Even though the Aspen Skiing rule was "at or near the outer boundary of § 2 liability," surely after years of struggle Novell had finally scored the winning run in the ninth inning. Like mighty Casey, however, Novell struck out. True, Microsoft was a monopolist and, yes, it voluntarily entered into a profitable course of dealing with ISVs; it was also true that Microsoft may have had "an uncharitable intent toward rivals, maybe even a wish to 'hurt' or 'destroy' them.'" But the antitrust laws are not "designed to be a guide to good manners" and the difficulty was that Microsoft "did not sacrifice short term profits, let alone in a manner that was irrational but for its tendency to harm competition." Indeed, Microsoft presented evidence that its "decision came about as a result of a desire to maximize the company's immediate and overall profits." Moreover, even if Microsoft made Windows 95© less attractive in the short term, the withdrawal of the APIs "allowed it to win significant profits in the sale of Office suite applications – and to do so immediately." Thus, the withdrawal of the APIs was a double-edge sword. On the one hand, Windows95© would not be as popular upon its initial release because a wide range of software from different vendors would not be available; on the other hand, "withdrawing access would also make Microsoft's own applications, including Microsoft Office©, more immediately attractive."
Efficiency and Antitrust
Given that Novell claimed that Microsoft was willfully extending its operating system monopoly, why was it not enough that Microsoft arguably made Windows95© less attractive in the short run? Aspen held that a plaintiff had to show that the defendant's conduct "had no economic justification except its tendency to exclude a rival." In contrast, even though Novell claimed that Microsoft's conduct was directed at monopolizing the operating system market, as long as Microsoft's conduct was profit-maximizing overall, its withdrawal of help was not anticompetitive. "Microsoft is an integrated firm with the goal of maximizing overall profits." According to the Tenth Circuit, antitrust requires firms to seek overall profitability and does not require courts to "disaggregate profits from different lines of business." Any other rule would require large firms "to forego immediate overall gains in order to subsidize a less efficient rival that happens to do business only in one particular product line."
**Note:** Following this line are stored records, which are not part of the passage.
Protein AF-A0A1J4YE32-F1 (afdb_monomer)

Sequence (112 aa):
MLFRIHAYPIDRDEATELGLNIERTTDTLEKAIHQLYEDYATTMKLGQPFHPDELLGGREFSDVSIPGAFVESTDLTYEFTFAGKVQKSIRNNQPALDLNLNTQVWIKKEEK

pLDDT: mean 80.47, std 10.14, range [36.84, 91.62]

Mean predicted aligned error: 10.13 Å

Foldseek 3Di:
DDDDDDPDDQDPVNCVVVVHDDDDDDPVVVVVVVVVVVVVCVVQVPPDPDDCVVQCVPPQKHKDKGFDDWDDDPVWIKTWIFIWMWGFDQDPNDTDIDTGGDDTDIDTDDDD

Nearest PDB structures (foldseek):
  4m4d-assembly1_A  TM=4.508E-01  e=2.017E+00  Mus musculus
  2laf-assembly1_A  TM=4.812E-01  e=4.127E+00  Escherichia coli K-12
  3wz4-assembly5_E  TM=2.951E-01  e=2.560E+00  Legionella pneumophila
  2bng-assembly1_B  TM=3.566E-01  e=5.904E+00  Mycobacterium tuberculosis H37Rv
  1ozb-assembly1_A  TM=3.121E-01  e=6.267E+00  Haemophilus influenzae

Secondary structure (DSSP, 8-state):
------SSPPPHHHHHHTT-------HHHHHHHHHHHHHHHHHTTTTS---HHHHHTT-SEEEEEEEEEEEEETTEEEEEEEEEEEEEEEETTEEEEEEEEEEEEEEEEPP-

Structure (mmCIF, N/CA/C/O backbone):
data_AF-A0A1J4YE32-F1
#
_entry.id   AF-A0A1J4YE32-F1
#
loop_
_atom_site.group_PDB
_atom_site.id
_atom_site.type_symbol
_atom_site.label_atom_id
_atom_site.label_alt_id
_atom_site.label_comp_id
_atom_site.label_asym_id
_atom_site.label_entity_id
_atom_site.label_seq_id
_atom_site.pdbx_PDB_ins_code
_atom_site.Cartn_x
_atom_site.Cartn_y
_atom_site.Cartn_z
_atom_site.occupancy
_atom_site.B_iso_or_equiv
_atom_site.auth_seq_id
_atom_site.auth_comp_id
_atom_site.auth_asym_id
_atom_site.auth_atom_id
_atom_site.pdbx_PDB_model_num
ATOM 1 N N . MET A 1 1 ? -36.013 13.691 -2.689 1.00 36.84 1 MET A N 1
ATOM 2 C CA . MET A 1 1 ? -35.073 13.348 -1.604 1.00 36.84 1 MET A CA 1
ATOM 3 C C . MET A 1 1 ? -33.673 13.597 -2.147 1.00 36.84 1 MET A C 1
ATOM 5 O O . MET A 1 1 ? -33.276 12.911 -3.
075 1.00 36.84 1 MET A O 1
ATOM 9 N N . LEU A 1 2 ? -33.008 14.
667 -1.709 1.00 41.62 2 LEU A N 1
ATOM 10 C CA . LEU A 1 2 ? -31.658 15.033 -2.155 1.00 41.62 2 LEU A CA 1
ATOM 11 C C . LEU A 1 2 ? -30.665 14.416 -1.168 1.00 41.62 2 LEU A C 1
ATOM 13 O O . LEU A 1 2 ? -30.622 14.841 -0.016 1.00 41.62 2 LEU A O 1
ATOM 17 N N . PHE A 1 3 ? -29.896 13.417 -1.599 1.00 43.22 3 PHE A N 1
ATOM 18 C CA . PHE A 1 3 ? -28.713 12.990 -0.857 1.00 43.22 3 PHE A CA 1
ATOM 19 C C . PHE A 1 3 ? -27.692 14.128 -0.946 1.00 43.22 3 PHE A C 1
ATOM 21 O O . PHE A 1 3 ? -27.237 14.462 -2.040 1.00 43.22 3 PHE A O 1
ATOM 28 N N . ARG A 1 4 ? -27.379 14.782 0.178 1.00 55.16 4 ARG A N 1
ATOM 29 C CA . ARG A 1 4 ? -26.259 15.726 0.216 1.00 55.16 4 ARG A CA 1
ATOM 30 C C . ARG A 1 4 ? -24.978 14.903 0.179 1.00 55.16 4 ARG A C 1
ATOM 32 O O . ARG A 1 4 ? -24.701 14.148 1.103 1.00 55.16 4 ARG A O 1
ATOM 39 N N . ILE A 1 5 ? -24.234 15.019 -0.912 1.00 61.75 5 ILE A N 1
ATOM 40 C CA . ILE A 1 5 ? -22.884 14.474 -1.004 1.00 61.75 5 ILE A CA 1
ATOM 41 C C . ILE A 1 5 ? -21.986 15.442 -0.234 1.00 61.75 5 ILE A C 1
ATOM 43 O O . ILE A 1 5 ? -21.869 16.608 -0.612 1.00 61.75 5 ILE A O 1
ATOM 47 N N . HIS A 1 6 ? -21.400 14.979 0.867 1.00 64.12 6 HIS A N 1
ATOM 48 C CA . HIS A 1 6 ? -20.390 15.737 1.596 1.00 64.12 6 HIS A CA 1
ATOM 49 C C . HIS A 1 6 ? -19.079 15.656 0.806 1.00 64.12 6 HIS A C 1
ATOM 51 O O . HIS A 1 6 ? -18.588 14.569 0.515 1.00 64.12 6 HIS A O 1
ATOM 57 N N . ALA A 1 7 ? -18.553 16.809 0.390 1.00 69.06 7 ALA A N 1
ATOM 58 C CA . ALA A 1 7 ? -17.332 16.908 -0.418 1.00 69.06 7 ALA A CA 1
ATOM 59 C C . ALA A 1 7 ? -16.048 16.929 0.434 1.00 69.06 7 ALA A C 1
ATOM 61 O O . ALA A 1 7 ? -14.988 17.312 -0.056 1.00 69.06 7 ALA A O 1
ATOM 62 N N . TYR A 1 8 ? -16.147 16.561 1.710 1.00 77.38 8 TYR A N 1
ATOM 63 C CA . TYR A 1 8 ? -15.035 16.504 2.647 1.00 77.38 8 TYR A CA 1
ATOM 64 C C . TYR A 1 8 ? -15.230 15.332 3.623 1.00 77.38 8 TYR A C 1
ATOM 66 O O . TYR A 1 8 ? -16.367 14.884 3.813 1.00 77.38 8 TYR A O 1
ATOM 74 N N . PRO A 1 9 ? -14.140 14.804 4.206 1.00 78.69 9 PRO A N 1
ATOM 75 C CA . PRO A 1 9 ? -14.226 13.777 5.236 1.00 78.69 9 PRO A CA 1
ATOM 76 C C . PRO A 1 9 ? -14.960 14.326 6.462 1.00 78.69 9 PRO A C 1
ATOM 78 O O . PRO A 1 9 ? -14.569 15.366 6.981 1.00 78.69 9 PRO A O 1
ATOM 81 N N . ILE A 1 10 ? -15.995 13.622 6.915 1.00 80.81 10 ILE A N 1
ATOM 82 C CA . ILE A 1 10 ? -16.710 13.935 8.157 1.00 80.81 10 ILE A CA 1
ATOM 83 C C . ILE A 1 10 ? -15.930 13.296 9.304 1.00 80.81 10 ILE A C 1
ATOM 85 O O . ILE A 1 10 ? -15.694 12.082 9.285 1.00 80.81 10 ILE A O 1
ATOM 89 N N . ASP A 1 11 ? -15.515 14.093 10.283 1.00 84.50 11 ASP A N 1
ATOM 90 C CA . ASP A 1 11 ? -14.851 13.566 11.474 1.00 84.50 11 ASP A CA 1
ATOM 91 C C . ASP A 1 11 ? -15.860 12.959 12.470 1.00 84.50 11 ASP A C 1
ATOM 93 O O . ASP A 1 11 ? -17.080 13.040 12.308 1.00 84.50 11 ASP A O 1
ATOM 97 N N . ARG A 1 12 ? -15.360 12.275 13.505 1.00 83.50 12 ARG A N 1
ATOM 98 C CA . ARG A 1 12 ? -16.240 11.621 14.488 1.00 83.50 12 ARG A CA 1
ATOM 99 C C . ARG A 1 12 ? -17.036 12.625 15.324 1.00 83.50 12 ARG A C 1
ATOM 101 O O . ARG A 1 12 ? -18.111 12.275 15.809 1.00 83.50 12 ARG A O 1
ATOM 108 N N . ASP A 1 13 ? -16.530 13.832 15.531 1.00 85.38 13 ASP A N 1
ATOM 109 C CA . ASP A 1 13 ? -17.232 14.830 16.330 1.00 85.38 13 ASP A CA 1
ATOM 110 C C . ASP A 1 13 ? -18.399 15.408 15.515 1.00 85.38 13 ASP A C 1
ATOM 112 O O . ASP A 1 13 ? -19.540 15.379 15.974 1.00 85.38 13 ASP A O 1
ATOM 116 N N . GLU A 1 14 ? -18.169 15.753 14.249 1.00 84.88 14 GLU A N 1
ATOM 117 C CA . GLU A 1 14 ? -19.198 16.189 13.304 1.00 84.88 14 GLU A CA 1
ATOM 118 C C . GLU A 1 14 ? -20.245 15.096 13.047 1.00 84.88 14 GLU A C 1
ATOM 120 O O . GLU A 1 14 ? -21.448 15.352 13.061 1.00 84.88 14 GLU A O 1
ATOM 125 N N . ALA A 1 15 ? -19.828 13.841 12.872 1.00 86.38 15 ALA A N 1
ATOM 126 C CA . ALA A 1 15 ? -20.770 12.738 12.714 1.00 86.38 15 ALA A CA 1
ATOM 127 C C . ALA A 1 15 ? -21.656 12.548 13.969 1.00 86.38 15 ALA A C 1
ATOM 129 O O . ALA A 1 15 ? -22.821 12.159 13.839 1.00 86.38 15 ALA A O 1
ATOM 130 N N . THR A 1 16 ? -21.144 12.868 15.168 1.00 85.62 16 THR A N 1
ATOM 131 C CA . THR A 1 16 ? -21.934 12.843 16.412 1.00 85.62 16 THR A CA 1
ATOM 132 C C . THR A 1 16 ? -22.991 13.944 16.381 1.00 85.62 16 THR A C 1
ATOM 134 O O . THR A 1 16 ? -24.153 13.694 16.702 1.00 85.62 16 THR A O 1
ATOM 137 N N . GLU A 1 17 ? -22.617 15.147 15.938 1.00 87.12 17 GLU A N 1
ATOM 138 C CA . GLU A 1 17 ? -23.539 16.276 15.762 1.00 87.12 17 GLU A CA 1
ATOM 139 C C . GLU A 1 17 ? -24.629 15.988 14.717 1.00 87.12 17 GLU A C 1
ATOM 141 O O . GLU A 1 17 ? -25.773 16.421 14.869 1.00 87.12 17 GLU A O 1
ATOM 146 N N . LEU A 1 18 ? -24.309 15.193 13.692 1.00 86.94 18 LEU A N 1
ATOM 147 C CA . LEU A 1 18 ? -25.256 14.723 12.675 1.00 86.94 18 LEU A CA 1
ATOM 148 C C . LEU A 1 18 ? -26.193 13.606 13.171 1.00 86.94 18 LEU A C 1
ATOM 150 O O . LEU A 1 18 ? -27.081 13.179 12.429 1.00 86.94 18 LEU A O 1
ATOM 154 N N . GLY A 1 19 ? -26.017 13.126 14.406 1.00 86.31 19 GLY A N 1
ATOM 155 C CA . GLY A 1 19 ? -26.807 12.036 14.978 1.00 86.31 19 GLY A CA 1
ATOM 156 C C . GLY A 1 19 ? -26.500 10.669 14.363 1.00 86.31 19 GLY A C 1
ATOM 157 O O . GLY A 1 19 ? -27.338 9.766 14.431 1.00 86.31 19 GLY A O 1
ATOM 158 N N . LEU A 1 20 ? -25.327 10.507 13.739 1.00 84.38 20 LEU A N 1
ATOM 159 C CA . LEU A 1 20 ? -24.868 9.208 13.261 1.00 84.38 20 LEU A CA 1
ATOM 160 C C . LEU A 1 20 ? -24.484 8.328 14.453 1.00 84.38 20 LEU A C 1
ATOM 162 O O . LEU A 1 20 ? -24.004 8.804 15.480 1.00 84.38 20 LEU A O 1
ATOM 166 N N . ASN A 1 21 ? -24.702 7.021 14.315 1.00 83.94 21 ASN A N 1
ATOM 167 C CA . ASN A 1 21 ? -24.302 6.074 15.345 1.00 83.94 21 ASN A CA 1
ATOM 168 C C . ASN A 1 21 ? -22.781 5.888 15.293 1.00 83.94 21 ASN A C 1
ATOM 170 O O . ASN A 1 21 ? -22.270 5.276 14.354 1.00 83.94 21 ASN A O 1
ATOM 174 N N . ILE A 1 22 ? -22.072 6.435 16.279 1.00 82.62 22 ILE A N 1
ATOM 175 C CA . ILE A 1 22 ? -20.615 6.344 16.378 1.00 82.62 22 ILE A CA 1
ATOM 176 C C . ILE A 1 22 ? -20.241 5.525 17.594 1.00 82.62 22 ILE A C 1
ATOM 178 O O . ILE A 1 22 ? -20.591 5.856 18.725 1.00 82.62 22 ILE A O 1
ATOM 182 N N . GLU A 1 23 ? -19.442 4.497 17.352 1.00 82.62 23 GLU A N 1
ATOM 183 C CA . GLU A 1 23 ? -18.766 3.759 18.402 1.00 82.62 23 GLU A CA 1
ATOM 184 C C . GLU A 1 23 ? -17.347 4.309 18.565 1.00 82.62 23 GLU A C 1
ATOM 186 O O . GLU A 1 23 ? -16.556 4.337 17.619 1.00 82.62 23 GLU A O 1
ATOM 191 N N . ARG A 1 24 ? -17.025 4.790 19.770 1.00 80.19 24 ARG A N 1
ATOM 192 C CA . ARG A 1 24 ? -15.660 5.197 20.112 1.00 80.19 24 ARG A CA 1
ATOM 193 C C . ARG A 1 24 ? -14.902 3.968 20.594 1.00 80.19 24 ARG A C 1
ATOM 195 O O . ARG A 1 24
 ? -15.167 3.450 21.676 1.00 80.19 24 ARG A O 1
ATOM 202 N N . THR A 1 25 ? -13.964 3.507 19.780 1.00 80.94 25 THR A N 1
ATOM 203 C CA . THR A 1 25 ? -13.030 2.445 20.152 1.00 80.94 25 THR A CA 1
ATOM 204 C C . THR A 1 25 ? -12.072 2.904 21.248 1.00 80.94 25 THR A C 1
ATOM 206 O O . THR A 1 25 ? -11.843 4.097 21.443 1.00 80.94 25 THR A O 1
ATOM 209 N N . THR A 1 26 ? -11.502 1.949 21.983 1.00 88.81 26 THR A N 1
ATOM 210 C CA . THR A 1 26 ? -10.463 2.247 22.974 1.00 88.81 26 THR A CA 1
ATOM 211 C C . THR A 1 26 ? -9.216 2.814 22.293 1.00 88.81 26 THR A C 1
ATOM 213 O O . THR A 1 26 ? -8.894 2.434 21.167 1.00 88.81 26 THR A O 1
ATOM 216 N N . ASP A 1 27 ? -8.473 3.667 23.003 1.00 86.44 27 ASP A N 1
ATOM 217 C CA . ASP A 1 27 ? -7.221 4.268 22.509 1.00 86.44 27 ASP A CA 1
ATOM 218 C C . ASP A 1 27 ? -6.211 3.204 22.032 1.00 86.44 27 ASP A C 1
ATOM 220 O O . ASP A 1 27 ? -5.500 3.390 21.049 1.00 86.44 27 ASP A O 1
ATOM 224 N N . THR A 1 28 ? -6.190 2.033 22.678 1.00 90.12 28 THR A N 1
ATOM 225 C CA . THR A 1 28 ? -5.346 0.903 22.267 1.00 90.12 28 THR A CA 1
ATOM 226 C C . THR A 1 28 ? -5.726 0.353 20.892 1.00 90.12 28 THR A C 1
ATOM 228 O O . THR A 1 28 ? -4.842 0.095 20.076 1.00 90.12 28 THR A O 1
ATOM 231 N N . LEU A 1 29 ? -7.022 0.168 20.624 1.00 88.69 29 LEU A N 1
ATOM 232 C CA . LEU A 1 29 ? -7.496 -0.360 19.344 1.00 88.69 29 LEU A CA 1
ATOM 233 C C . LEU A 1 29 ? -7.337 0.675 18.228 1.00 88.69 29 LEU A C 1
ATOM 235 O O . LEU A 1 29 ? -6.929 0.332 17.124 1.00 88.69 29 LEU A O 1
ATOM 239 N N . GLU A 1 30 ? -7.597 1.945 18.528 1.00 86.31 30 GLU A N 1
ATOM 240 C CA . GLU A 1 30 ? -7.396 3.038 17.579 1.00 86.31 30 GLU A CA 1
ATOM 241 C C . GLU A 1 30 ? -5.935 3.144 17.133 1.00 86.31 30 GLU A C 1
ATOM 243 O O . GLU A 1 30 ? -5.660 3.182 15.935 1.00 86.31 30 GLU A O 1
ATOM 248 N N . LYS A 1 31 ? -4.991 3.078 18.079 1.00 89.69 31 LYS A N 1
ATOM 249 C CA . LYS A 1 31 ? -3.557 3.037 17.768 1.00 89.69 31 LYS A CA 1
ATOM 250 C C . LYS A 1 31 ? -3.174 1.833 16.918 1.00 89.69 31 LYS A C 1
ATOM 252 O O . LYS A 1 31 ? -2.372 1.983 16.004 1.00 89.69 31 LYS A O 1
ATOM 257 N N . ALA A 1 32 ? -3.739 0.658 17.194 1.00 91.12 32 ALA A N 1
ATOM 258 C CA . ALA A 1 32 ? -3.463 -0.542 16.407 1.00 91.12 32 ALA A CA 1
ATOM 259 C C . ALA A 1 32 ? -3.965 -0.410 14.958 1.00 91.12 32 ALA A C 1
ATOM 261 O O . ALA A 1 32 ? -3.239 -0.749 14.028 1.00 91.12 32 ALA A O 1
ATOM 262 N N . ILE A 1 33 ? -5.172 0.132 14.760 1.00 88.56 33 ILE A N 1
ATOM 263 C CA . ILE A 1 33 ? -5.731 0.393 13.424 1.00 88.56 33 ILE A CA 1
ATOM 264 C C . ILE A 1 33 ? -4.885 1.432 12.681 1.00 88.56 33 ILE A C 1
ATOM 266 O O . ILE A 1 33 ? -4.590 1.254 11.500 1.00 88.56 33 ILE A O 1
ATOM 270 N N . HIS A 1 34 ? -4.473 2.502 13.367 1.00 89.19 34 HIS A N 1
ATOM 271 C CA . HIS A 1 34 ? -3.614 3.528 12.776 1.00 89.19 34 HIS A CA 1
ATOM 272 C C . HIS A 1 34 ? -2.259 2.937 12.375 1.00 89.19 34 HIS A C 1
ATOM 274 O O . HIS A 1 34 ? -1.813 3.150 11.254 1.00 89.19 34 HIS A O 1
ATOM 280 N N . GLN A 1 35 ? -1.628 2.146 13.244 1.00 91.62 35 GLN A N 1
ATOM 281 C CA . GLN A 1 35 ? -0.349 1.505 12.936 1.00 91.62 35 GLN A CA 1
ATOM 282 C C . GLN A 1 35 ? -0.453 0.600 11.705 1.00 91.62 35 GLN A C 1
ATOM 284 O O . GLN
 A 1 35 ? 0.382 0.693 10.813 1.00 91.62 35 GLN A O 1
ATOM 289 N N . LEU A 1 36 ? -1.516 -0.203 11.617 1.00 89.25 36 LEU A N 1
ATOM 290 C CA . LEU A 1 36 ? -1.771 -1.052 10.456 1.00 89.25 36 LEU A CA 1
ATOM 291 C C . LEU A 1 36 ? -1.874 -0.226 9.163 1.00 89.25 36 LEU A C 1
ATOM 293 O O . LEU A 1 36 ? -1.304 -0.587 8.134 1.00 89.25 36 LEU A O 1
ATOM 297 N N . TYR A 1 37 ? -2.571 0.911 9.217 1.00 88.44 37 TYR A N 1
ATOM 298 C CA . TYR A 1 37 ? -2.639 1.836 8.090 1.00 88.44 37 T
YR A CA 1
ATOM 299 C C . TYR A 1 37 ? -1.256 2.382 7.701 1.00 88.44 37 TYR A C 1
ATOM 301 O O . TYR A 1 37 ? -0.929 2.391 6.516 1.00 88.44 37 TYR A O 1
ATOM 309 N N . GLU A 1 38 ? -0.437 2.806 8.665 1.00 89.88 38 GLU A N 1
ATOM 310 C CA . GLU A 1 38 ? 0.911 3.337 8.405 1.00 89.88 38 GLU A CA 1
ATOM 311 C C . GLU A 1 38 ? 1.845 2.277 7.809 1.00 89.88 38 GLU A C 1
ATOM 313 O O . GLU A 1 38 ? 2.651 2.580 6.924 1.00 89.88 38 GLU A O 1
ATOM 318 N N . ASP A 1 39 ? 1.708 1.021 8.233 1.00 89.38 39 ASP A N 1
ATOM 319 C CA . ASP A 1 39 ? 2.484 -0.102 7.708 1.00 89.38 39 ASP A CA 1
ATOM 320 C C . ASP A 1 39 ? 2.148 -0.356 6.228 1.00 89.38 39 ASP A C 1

The Tenth Circuit's "no disaggregation/overall profit maximizing" rule could prove to be very beneficial to many high-tech companies whose practices are being scrutinized through the lens of the Sherman Act by enforcers and the plaintiffs' bar. Google, Apple, and Amazon, for example, operate in many different, but related, lines of business. Suppose one of these companies sold certain products below cost. The "no disaggregation/overall profit maximizing" rule may prove to be a very effective defensive argument against a monopolization charge.